## [Description of the task]
Look through the data below for the line with "ATOM 11 C C" and the line with "ATOM 61 N N", then output those two and all lines in between, exactly as written.

## [Material for this task]
• • •
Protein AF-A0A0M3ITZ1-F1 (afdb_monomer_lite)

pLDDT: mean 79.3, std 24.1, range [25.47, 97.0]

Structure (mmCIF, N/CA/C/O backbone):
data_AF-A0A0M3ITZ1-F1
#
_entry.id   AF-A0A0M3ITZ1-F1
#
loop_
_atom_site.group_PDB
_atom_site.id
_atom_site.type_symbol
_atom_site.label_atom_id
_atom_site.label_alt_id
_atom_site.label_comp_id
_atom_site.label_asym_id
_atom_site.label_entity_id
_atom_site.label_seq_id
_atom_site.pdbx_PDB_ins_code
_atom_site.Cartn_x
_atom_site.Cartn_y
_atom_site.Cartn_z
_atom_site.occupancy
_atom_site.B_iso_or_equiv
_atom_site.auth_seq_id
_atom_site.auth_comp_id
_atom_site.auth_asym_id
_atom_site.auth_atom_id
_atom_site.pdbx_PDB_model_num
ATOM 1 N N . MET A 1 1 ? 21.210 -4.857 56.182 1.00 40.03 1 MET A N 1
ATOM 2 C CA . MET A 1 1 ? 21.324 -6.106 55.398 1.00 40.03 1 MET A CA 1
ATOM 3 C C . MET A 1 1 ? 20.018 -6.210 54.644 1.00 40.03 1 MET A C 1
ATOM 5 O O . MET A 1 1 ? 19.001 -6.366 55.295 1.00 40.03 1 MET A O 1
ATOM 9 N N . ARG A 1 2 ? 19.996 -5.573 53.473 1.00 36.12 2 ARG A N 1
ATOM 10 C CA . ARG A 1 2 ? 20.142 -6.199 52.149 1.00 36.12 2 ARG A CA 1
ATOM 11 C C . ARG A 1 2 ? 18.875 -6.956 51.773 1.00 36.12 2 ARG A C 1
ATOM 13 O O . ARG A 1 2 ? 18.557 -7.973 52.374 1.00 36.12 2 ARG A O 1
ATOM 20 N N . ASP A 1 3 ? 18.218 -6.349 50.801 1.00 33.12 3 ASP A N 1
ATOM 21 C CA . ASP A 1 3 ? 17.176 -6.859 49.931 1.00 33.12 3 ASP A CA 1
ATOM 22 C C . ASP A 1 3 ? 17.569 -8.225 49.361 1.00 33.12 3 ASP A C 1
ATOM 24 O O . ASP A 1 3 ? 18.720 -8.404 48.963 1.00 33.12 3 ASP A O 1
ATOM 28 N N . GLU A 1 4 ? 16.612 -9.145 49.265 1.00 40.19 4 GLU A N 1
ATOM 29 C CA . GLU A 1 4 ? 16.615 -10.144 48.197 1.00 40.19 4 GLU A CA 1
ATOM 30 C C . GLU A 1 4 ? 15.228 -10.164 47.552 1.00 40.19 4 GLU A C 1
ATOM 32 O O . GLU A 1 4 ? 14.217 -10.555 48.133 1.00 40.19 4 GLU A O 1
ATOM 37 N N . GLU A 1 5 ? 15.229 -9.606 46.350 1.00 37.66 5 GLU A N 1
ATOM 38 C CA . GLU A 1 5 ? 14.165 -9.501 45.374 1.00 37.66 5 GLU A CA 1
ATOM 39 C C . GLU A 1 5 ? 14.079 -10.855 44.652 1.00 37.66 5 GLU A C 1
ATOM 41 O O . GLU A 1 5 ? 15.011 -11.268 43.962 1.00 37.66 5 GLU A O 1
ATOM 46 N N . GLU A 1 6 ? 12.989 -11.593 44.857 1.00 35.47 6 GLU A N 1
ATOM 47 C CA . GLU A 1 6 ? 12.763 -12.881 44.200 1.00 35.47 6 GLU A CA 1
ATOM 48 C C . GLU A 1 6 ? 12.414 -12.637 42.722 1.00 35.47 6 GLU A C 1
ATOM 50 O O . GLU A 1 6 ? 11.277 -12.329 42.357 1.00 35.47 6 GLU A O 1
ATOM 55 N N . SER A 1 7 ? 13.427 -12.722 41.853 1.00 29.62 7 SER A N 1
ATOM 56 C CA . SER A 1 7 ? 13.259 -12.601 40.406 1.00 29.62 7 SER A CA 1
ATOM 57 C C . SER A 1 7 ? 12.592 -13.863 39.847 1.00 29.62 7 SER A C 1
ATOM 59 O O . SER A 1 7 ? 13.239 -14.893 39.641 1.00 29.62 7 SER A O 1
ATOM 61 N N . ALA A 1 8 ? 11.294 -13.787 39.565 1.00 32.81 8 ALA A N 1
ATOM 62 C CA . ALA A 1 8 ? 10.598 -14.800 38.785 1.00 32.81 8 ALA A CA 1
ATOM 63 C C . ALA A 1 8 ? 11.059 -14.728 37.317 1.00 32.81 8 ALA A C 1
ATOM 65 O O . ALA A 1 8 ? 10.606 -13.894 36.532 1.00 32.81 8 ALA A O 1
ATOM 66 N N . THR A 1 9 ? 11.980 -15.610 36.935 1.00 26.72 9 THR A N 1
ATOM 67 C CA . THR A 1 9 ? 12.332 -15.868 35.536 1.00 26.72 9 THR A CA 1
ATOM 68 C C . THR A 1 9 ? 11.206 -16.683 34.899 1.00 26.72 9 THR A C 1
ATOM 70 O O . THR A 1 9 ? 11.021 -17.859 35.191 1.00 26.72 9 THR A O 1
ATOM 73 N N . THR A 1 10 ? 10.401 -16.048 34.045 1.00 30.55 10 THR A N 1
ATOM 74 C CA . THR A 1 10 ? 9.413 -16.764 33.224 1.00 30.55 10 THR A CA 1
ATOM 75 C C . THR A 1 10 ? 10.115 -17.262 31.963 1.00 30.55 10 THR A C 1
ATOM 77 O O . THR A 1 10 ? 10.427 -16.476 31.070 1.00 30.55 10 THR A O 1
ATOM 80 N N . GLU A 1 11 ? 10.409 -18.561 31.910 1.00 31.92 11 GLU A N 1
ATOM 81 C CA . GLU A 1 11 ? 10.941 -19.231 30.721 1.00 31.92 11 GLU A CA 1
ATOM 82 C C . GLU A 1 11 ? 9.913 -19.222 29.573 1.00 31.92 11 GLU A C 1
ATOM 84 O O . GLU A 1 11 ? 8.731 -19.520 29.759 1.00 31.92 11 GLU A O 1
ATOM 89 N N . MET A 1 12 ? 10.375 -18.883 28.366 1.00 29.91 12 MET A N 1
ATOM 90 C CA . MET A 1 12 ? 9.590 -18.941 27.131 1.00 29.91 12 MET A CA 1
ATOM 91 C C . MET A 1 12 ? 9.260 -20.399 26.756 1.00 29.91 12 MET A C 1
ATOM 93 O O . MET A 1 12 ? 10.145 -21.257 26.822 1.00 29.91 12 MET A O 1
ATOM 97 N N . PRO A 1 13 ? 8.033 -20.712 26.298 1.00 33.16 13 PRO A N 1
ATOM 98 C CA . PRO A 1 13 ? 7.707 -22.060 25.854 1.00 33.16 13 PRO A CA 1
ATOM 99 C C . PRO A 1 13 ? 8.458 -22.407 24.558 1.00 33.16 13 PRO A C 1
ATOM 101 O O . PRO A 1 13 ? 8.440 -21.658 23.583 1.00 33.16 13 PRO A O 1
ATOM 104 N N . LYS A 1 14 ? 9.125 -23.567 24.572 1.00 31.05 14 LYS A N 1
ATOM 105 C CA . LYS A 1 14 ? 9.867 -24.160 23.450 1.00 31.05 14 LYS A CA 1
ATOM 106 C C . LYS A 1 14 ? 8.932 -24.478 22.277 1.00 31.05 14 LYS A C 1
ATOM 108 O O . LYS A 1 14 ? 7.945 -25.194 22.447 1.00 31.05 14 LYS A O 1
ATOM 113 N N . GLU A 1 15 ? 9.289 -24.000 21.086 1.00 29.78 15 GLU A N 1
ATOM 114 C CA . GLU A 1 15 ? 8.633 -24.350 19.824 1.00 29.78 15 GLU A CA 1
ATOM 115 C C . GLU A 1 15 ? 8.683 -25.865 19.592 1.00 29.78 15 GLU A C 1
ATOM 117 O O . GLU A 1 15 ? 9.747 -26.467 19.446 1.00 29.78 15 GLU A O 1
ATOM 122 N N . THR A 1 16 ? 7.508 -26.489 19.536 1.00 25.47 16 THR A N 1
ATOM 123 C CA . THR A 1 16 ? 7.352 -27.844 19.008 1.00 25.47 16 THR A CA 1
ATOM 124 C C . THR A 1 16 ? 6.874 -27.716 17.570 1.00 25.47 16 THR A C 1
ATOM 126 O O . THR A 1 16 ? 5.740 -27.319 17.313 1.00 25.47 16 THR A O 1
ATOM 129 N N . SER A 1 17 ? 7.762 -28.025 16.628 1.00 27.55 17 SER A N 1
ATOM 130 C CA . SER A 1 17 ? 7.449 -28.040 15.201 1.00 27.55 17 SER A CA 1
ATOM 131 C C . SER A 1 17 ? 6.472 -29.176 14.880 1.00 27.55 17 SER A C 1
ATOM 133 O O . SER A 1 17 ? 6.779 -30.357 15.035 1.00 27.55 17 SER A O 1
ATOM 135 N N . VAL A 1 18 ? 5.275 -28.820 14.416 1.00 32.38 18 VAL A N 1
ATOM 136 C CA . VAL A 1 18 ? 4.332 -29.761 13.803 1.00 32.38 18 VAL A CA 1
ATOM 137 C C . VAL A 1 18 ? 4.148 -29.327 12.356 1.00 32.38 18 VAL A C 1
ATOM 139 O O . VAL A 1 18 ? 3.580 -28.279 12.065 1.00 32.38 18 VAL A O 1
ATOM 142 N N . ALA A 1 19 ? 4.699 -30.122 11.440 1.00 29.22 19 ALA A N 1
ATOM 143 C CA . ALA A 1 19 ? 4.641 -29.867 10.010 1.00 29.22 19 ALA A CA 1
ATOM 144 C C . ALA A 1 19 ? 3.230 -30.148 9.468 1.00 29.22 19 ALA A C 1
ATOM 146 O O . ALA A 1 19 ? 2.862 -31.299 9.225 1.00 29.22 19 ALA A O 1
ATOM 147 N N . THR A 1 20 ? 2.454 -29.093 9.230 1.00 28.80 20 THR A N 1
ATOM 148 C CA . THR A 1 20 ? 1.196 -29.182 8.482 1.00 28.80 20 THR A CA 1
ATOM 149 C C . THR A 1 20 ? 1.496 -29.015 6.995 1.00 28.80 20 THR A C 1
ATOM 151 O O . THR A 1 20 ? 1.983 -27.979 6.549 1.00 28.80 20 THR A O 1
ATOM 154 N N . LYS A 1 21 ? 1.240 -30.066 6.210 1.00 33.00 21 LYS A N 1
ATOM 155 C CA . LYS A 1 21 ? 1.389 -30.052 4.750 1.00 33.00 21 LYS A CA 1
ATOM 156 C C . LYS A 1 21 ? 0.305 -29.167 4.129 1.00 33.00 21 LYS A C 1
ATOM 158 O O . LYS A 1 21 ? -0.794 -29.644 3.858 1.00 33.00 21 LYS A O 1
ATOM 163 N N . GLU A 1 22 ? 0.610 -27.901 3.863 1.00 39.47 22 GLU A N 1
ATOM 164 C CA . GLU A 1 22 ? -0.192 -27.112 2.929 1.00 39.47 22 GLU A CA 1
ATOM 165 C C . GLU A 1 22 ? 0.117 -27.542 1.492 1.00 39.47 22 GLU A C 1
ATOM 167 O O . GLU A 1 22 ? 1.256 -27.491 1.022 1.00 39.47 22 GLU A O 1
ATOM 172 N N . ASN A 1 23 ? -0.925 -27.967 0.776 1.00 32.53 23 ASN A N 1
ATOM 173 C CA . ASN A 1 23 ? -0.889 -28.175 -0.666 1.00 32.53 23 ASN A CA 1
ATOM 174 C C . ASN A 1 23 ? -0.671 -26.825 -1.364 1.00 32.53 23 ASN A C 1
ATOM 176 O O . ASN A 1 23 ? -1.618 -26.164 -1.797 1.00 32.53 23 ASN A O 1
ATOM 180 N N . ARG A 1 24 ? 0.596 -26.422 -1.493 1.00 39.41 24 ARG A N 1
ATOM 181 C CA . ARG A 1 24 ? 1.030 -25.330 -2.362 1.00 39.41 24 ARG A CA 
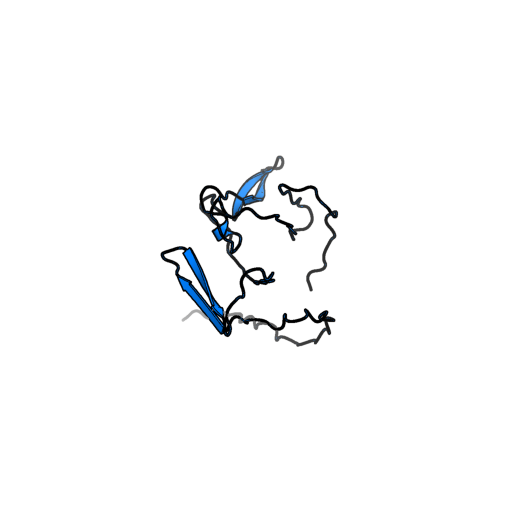1
ATOM 182 C C . ARG A 1 24 ? 0.641 -25.706 -3.788 1.00 39.41 24 ARG A C 1
ATOM 184 O O . ARG A 1 24 ? 1.329 -26.491 -4.435 1.00 39.41 24 ARG A O 1
ATOM 191 N N . LYS A 1 25 ? -0.475 -25.160 -4.286 1.00 38.94 25 LYS A N 1
ATOM 192 C CA . LYS A 1 25 ? -0.721 -25.116 -5.731 1.00 38.94 25 LYS A CA 1
ATOM 193 C C . LYS A 1 25 ? 0.534 -24.513 -6.344 1.00 38.94 25 LYS A C 1
ATOM 195 O O . LYS A 1 25 ? 0.895 -23.388 -6.005 1.00 38.94 25 LYS A O 1
ATOM 200 N N . THR A 1 26 ? 1.222 -25.290 -7.170 1.00 31.34 26 THR A N 1
ATOM 201 C CA . THR A 1 26 ? 2.423 -24.872 -7.880 1.00 31.34 26 THR A CA 1
ATOM 202 C C . THR A 1 26 ? 2.056 -23.630 -8.678 1.00 31.34 26 THR A C 1
ATOM 204 O O . THR A 1 26 ?
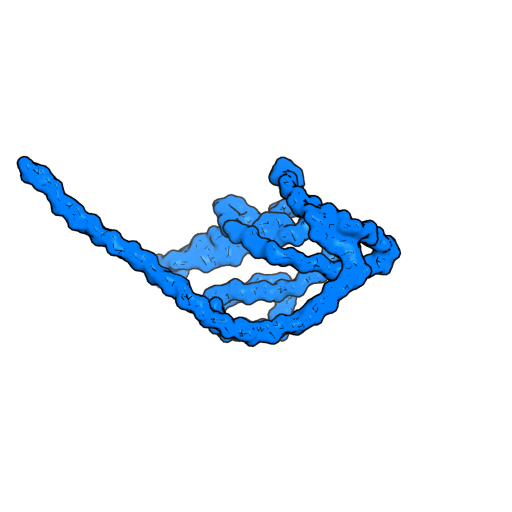 1.364 -23.714 -9.694 1.00 31.34 26 THR A O 1
ATOM 207 N N . VAL A 1 27 ? 2.443 -22.456 -8.176 1.00 42.19 27 VAL A N 1
ATOM 208 C CA . VAL A 1 27 ? 2.454 -21.242 -8.983 1.00 42.19 27 VAL A CA 1
ATOM 209 C C . VAL A 1 27 ? 3.420 -21.584 -10.100 1.00 42.19 27 VAL A C 1
ATOM 211 O O 
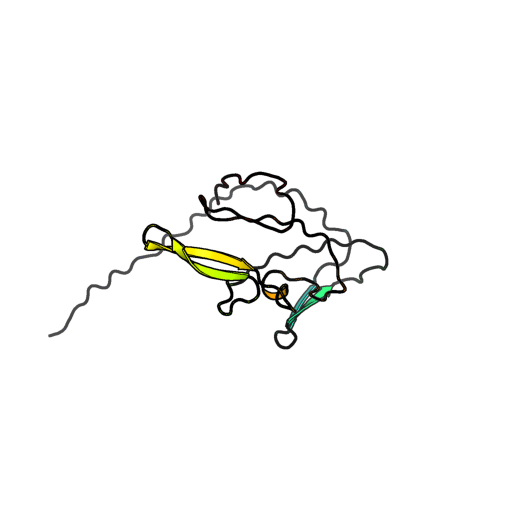. VAL A 1 27 ? 4.581 -21.884 -9.831 1.00 42.19 27 VAL A O 1
ATOM 214 N N . LYS A 1 28 ? 2.916 -21.684 -11.331 1.00 37.81 28 LYS A N 1
ATOM 215 C CA . LYS A 1 28 ? 3.777 -21.830 -12.499 1.00 37.81 28 LYS A CA 1
ATOM 216 C C . LYS A 1 28 ? 4.698 -20.614 -12.479 1.00 37.81 28 LYS A C 1
ATOM 218 O O . LYS A 1 28 ? 4.239 -19.514 -12.766 1.00 37.81 28 LYS A O 1
ATOM 223 N N . THR A 1 29 ? 5.948 -20.800 -12.062 1.00 45.66 29 THR A N 1
ATOM 224 C CA . THR A 1 29 ? 6.989 -19.789 -12.213 1.00 45.66 29 THR A CA 1
ATOM 225 C C . THR A 1 29 ? 7.053 -19.508 -13.702 1.00 45.66 29 THR A C 1
ATOM 227 O O . THR A 1 29 ? 7.291 -20.424 -14.494 1.00 45.66 29 THR A O 1
ATOM 230 N N . ALA A 1 30 ? 6.694 -18.291 -14.100 1.00 48.94 30 ALA A N 1
ATOM 231 C CA . ALA A 1 30 ? 6.779 -17.902 -15.494 1.00 48.94 30 ALA A CA 1
ATOM 232 C C . ALA A 1 30 ? 8.244 -18.095 -15.925 1.00 48.94 30 ALA A C 1
ATOM 234 O O . ALA A 1 30 ? 9.146 -17.788 -15.148 1.00 48.94 30 ALA A O 1
ATOM 235 N N . ALA A 1 31 ? 8.487 -18.655 -17.109 1.00 56.34 31 ALA A N 1
ATOM 236 C CA . ALA A 1 31 ? 9.823 -18.970 -17.629 1.00 56.34 31 ALA A CA 1
ATOM 237 C C . ALA A 1 31 ? 10.629 -17.710 -18.030 1.00 56.34 31 ALA A C 1
ATOM 239 O O . ALA A 1 31 ? 11.339 -17.713 -19.028 1.00 56.34 31 ALA A O 1
ATOM 240 N N . HIS A 1 32 ? 10.471 -16.629 -17.270 1.00 71.31 32 HIS A N 1
ATOM 241 C CA . HIS A 1 32 ? 10.963 -15.285 -17.533 1.00 71.31 32 HIS A CA 1
ATOM 242 C C . HIS A 1 32 ? 11.810 -14.784 -16.355 1.00 71.31 32 HIS A C 1
ATOM 244 O O . HIS A 1 32 ? 11.917 -15.460 -15.328 1.00 71.31 32 HIS A O 1
ATOM 250 N N . ALA A 1 33 ? 12.371 -13.588 -16.524 1.00 86.94 33 ALA A N 1
ATOM 251 C CA . ALA A 1 33 ? 13.172 -12.845 -15.562 1.00 86.94 33 ALA A CA 1
ATOM 252 C C . ALA A 1 33 ? 12.700 -12.981 -14.099 1.00 86.94 33 ALA A C 1
ATOM 254 O O . ALA A 1 33 ? 11.524 -12.784 -13.778 1.00 86.94 33 ALA A O 1
ATOM 255 N N . GLN A 1 34 ? 13.632 -13.310 -13.210 1.00 90.69 34 GLN A N 1
ATOM 256 C CA . GLN A 1 34 ? 13.448 -13.422 -11.767 1.00 90.69 34 GLN A CA 1
ATOM 257 C C . GLN A 1 34 ? 14.133 -12.264 -11.048 1.00 90.69 34 GLN A C 1
ATOM 259 O O . GLN A 1 34 ? 15.145 -11.732 -11.500 1.00 90.69 34 GLN A O 1
ATOM 264 N N . VAL A 1 35 ? 13.603 -11.892 -9.882 1.00 93.50 35 VAL A N 1
ATOM 265 C CA . VAL A 1 35 ? 14.240 -10.891 -9.021 1.00 93.50 35 VAL A CA 1
ATOM 266 C C . VAL A 1 35 ? 15.543 -11.461 -8.464 1.00 93.50 35 VAL A C 1
ATOM 268 O O . VAL A 1 35 ? 15.537 -12.419 -7.693 1.00 93.50 35 VAL A O 1
ATOM 271 N N . LYS A 1 36 ? 16.657 -10.836 -8.833 1.00 95.25 36 LYS A N 1
ATOM 272 C CA . LYS A 1 36 ? 18.006 -11.140 -8.355 1.00 95.25 36 LYS A CA 1
ATOM 273 C C . LYS A 1 36 ? 18.373 -10.318 -7.124 1.00 95.25 36 LYS A C 1
ATOM 275 O O . LYS A 1 36 ? 19.085 -10.809 -6.251 1.00 95.25 36 LYS A O 1
ATOM 280 N N . ASN A 1 37 ? 17.917 -9.070 -7.065 1.00 96.25 37 ASN A N 1
ATOM 281 C CA . ASN A 1 37 ? 18.254 -8.148 -5.989 1.00 96.25 37 ASN A CA 1
ATOM 282 C C . ASN A 1 37 ? 17.115 -7.157 -5.724 1.00 96.25 37 ASN A C 1
ATOM 284 O O . ASN A 1 37 ? 16.319 -6.853 -6.614 1.00 96.25 37 ASN A O 1
ATOM 288 N N . VAL A 1 38 ? 17.065 -6.639 -4.498 1.00 96.38 38 VAL A N 1
ATOM 289 C CA . VAL A 1 38 ? 16.087 -5.639 -4.064 1.00 96.38 38 VAL A CA 1
ATOM 290 C C . VAL A 1 38 ? 16.834 -4.478 -3.430 1.00 96.38 38 VAL A C 1
ATOM 292 O O . VAL A 1 38 ? 17.532 -4.649 -2.433 1.00 96.38 38 VAL A O 1
ATOM 295 N N . ILE A 1 39 ? 16.674 -3.291 -4.001 1.00 97.00 39 ILE A N 1
ATOM 296 C CA . ILE A 1 39 ? 17.340 -2.072 -3.551 1.00 97.00 39 ILE A CA 1
ATOM 297 C C . ILE A 1 39 ? 16.268 -1.095 -3.084 1.00 97.00 39 ILE A C 1
ATOM 299 O O . ILE A 1 39 ? 15.405 -0.696 -3.859 1.00 97.00 39 ILE A O 1
ATOM 303 N N . VAL A 1 40 ? 16.326 -0.697 -1.815 1.00 96.00 40 VAL A N 1
ATOM 304 C CA . VAL A 1 40 ? 15.391 0.269 -1.227 1.00 96.00 40 VAL A CA 1
ATOM 305 C C . VAL A 1 40 ? 16.076 1.625 -1.123 1.00 96.00 40 VAL A C 1
ATOM 307 O O . VAL A 1 40 ? 17.136 1.743 -0.510 1.00 96.00 40 VAL A O 1
ATOM 310 N N . ASN A 1 41 ? 15.457 2.658 -1.690 1.00 96.25 41 ASN A N 1
ATOM 311 C CA . ASN A 1 41 ? 15.902 4.037 -1.559 1.00 96.25 41 ASN A CA 1
ATOM 312 C C . ASN A 1 41 ? 14.847 4.848 -0.801 1.00 96.25 41 ASN A C 1
ATOM 314 O O . ASN A 1 41 ? 13.851 5.292 -1.369 1.00 96.25 41 ASN A O 1
ATOM 318 N N . ALA A 1 42 ? 15.093 5.052 0.493 1.00 93.88 42 ALA A N 1
ATOM 319 C CA . ALA A 1 42 ? 14.178 5.771 1.373 1.00 93.88 42 ALA A CA 1
ATOM 320 C C . ALA A 1 42 ? 14.073 7.271 1.050 1.00 93.88 42 ALA A C 1
ATOM 322 O O . ALA A 1 42 ? 13.040 7.870 1.314 1.00 93.88 42 ALA A O 1
ATOM 323 N N . THR A 1 43 ? 15.109 7.887 0.468 1.00 95.44 43 THR A N 1
ATOM 324 C CA . THR A 1 43 ? 15.113 9.330 0.166 1.00 95.44 43 THR A CA 1
ATOM 325 C C . THR A 1 43 ? 14.107 9.697 -0.916 1.00 95.44 43 THR A C 1
ATOM 327 O O . THR A 1 43 ? 13.522 10.773 -0.870 1.00 95.44 43 THR A O 1
ATOM 330 N N . VAL A 1 44 ? 13.920 8.808 -1.888 1.00 93.94 44 VAL A N 1
ATOM 331 C CA . VAL A 1 44 ? 12.963 8.995 -2.988 1.00 93.94 44 VAL A CA 1
ATOM 332 C C . VAL A 1 44 ? 11.751 8.071 -2.869 1.00 93.94 44 VAL A C 1
ATOM 334 O O . VAL A 1 44 ? 10.930 8.035 -3.777 1.00 93.94 44 VAL A O 1
ATOM 337 N N . GLU A 1 45 ? 11.650 7.327 -1.763 1.00 94.75 45 GLU A N 1
ATOM 338 C CA . GLU A 1 45 ? 10.556 6.396 -1.461 1.00 94.75 45 GLU A CA 1
ATOM 339 C C . GLU A 1 45 ? 10.314 5.352 -2.567 1.00 94.75 45 GLU A C 1
ATOM 341 O O . GLU A 1 45 ? 9.177 5.070 -2.943 1.00 94.75 45 GLU A O 1
ATOM 346 N N . MET A 1 46 ? 11.395 4.764 -3.096 1.00 95.56 46 MET A N 1
ATOM 347 C CA . MET A 1 46 ? 11.333 3.765 -4.170 1.00 95.56 46 MET A CA 1
ATOM 348 C C . MET A 1 46 ? 11.984 2.439 -3.785 1.00 95.56 46 MET A C 1
ATOM 350 O O . MET A 1 46 ? 12.934 2.382 -3.000 1.00 95.56 46 MET A O 1
ATOM 354 N N . VAL A 1 47 ? 11.498 1.372 -4.417 1.00 95.69 47 VAL A N 1
ATOM 355 C CA . VAL A 1 47 ? 12.116 0.047 -4.395 1.00 95.69 47 VAL A CA 1
ATOM 356 C C . VAL A 1 47 ? 12.424 -0.372 -5.827 1.00 95.69 47 VAL A C 1
ATOM 358 O O . VAL A 1 47 ? 11.531 -0.404 -6.671 1.00 95.69 47 VAL A O 1
ATOM 361 N N . THR A 1 48 ? 13.682 -0.713 -6.085 1.00 96.19 48 THR A N 1
ATOM 362 C CA . THR A 1 48 ? 14.150 -1.241 -7.367 1.00 96.19 48 THR A CA 1
ATOM 363 C C . THR A 1 48 ? 14.345 -2.745 -7.251 1.00 96.19 48 THR A C 1
ATOM 365 O O . THR A 1 48 ? 15.058 -3.221 -6.367 1.00 96.19 48 THR A O 1
ATOM 368 N N . PHE A 1 49 ? 13.734 -3.490 -8.169 1.00 95.44 49 PHE A N 1
ATOM 369 C CA . PHE A 1 49 ? 13.922 -4.930 -8.314 1.00 95.44 49 PHE A CA 1
ATOM 370 C C . PHE A 1 49 ? 14.843 -5.177 -9.506 1.00 95.44 49 PHE A C 1
ATOM 372 O O . PHE A 1 49 ? 14.447 -4.962 -10.650 1.00 95.44 49 PHE A O 1
ATOM 379 N N . GLU A 1 50 ? 16.079 -5.597 -9.246 1.00 95.88 50 GLU A N 1
ATOM 380 C CA . GLU A 1 50 ? 16.996 -5.986 -10.318 1.00 95.88 50 GLU A CA 1
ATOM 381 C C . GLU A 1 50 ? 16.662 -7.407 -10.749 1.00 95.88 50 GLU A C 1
• • •
## [Task solution]
ATOM 11 C C . ARG A 1 2 ? 18.875 -6.956 51.773 1.00 36.12 2 ARG A C 1
ATOM 13 O O . ARG A 1 2 ? 18.557 -7.973 52.374 1.00 36.12 2 ARG A O 1
ATOM 20 N N . ASP A 1 3 ? 18.218 -6.349 50.801 1.00 33.12 3 ASP A N 1
ATOM 21 C CA . ASP A 1 3 ? 17.176 -6.859 49.931 1.00 33.12 3 ASP A CA 1
ATOM 22 C C . ASP A 1 3 ? 17.569 -8.225 49.361 1.00 33.12 3 ASP A C 1
ATOM 24 O O . ASP A 1 3 ? 18.720 -8.404 48.963 1.00 33.12 3 ASP A O 1
ATOM 28 N N . GLU A 1 4 ? 16.612 -9.145 49.265 1.00 40.19 4 GLU A N 1
ATOM 29 C CA . GLU A 1 4 ? 16.615 -10.144 48.197 1.00 40.19 4 GLU A CA 1
ATOM 30 C C . GLU A 1 4 ? 15.228 -10.164 47.552 1.00 40.19 4 GLU A C 1
ATOM 32 O O . GLU A 1 4 ? 14.217 -10.555 48.133 1.00 40.19 4 GLU A O 1
ATOM 37 N N . GLU A 1 5 ? 15.229 -9.606 46.350 1.00 37.66 5 GLU A N 1
ATOM 38 C CA . GLU A 1 5 ? 14.165 -9.501 45.374 1.00 37.66 5 GLU A CA 1
ATOM 39 C C . GLU A 1 5 ? 14.079 -10.855 44.652 1.00 37.66 5 GLU A C 1
ATOM 41 O O . GLU A 1 5 ? 15.011 -11.268 43.962 1.00 37.66 5 GLU A O 1
ATOM 46 N N . GLU A 1 6 ? 12.989 -11.593 44.857 1.00 35.47 6 GLU A N 1
ATOM 47 C CA . GLU A 1 6 ? 12.763 -12.881 44.200 1.00 35.47 6 GLU A CA 1
ATOM 48 C C . GLU A 1 6 ? 12.414 -12.637 42.722 1.00 35.47 6 GLU A C 1
ATOM 50 O O . GLU A 1 6 ? 11.277 -12.329 42.357 1.00 35.47 6 GLU A O 1
ATOM 55 N N . SER A 1 7 ? 13.427 -12.722 41.853 1.00 29.62 7 SER A N 1
ATOM 56 C CA . SER A 1 7 ? 13.259 -12.601 40.406 1.00 29.62 7 SER A CA 1
ATOM 57 C C . SER A 1 7 ? 12.592 -13.863 39.847 1.00 29.62 7 SER A C 1
ATOM 59 O O . SER A 1 7 ? 13.239 -14.893 39.641 1.00 29.62 7 SER A O 1
ATOM 61 N N . ALA A 1 8 ? 11.294 -13.787 39.565 1.00 32.81 8 ALA A N 1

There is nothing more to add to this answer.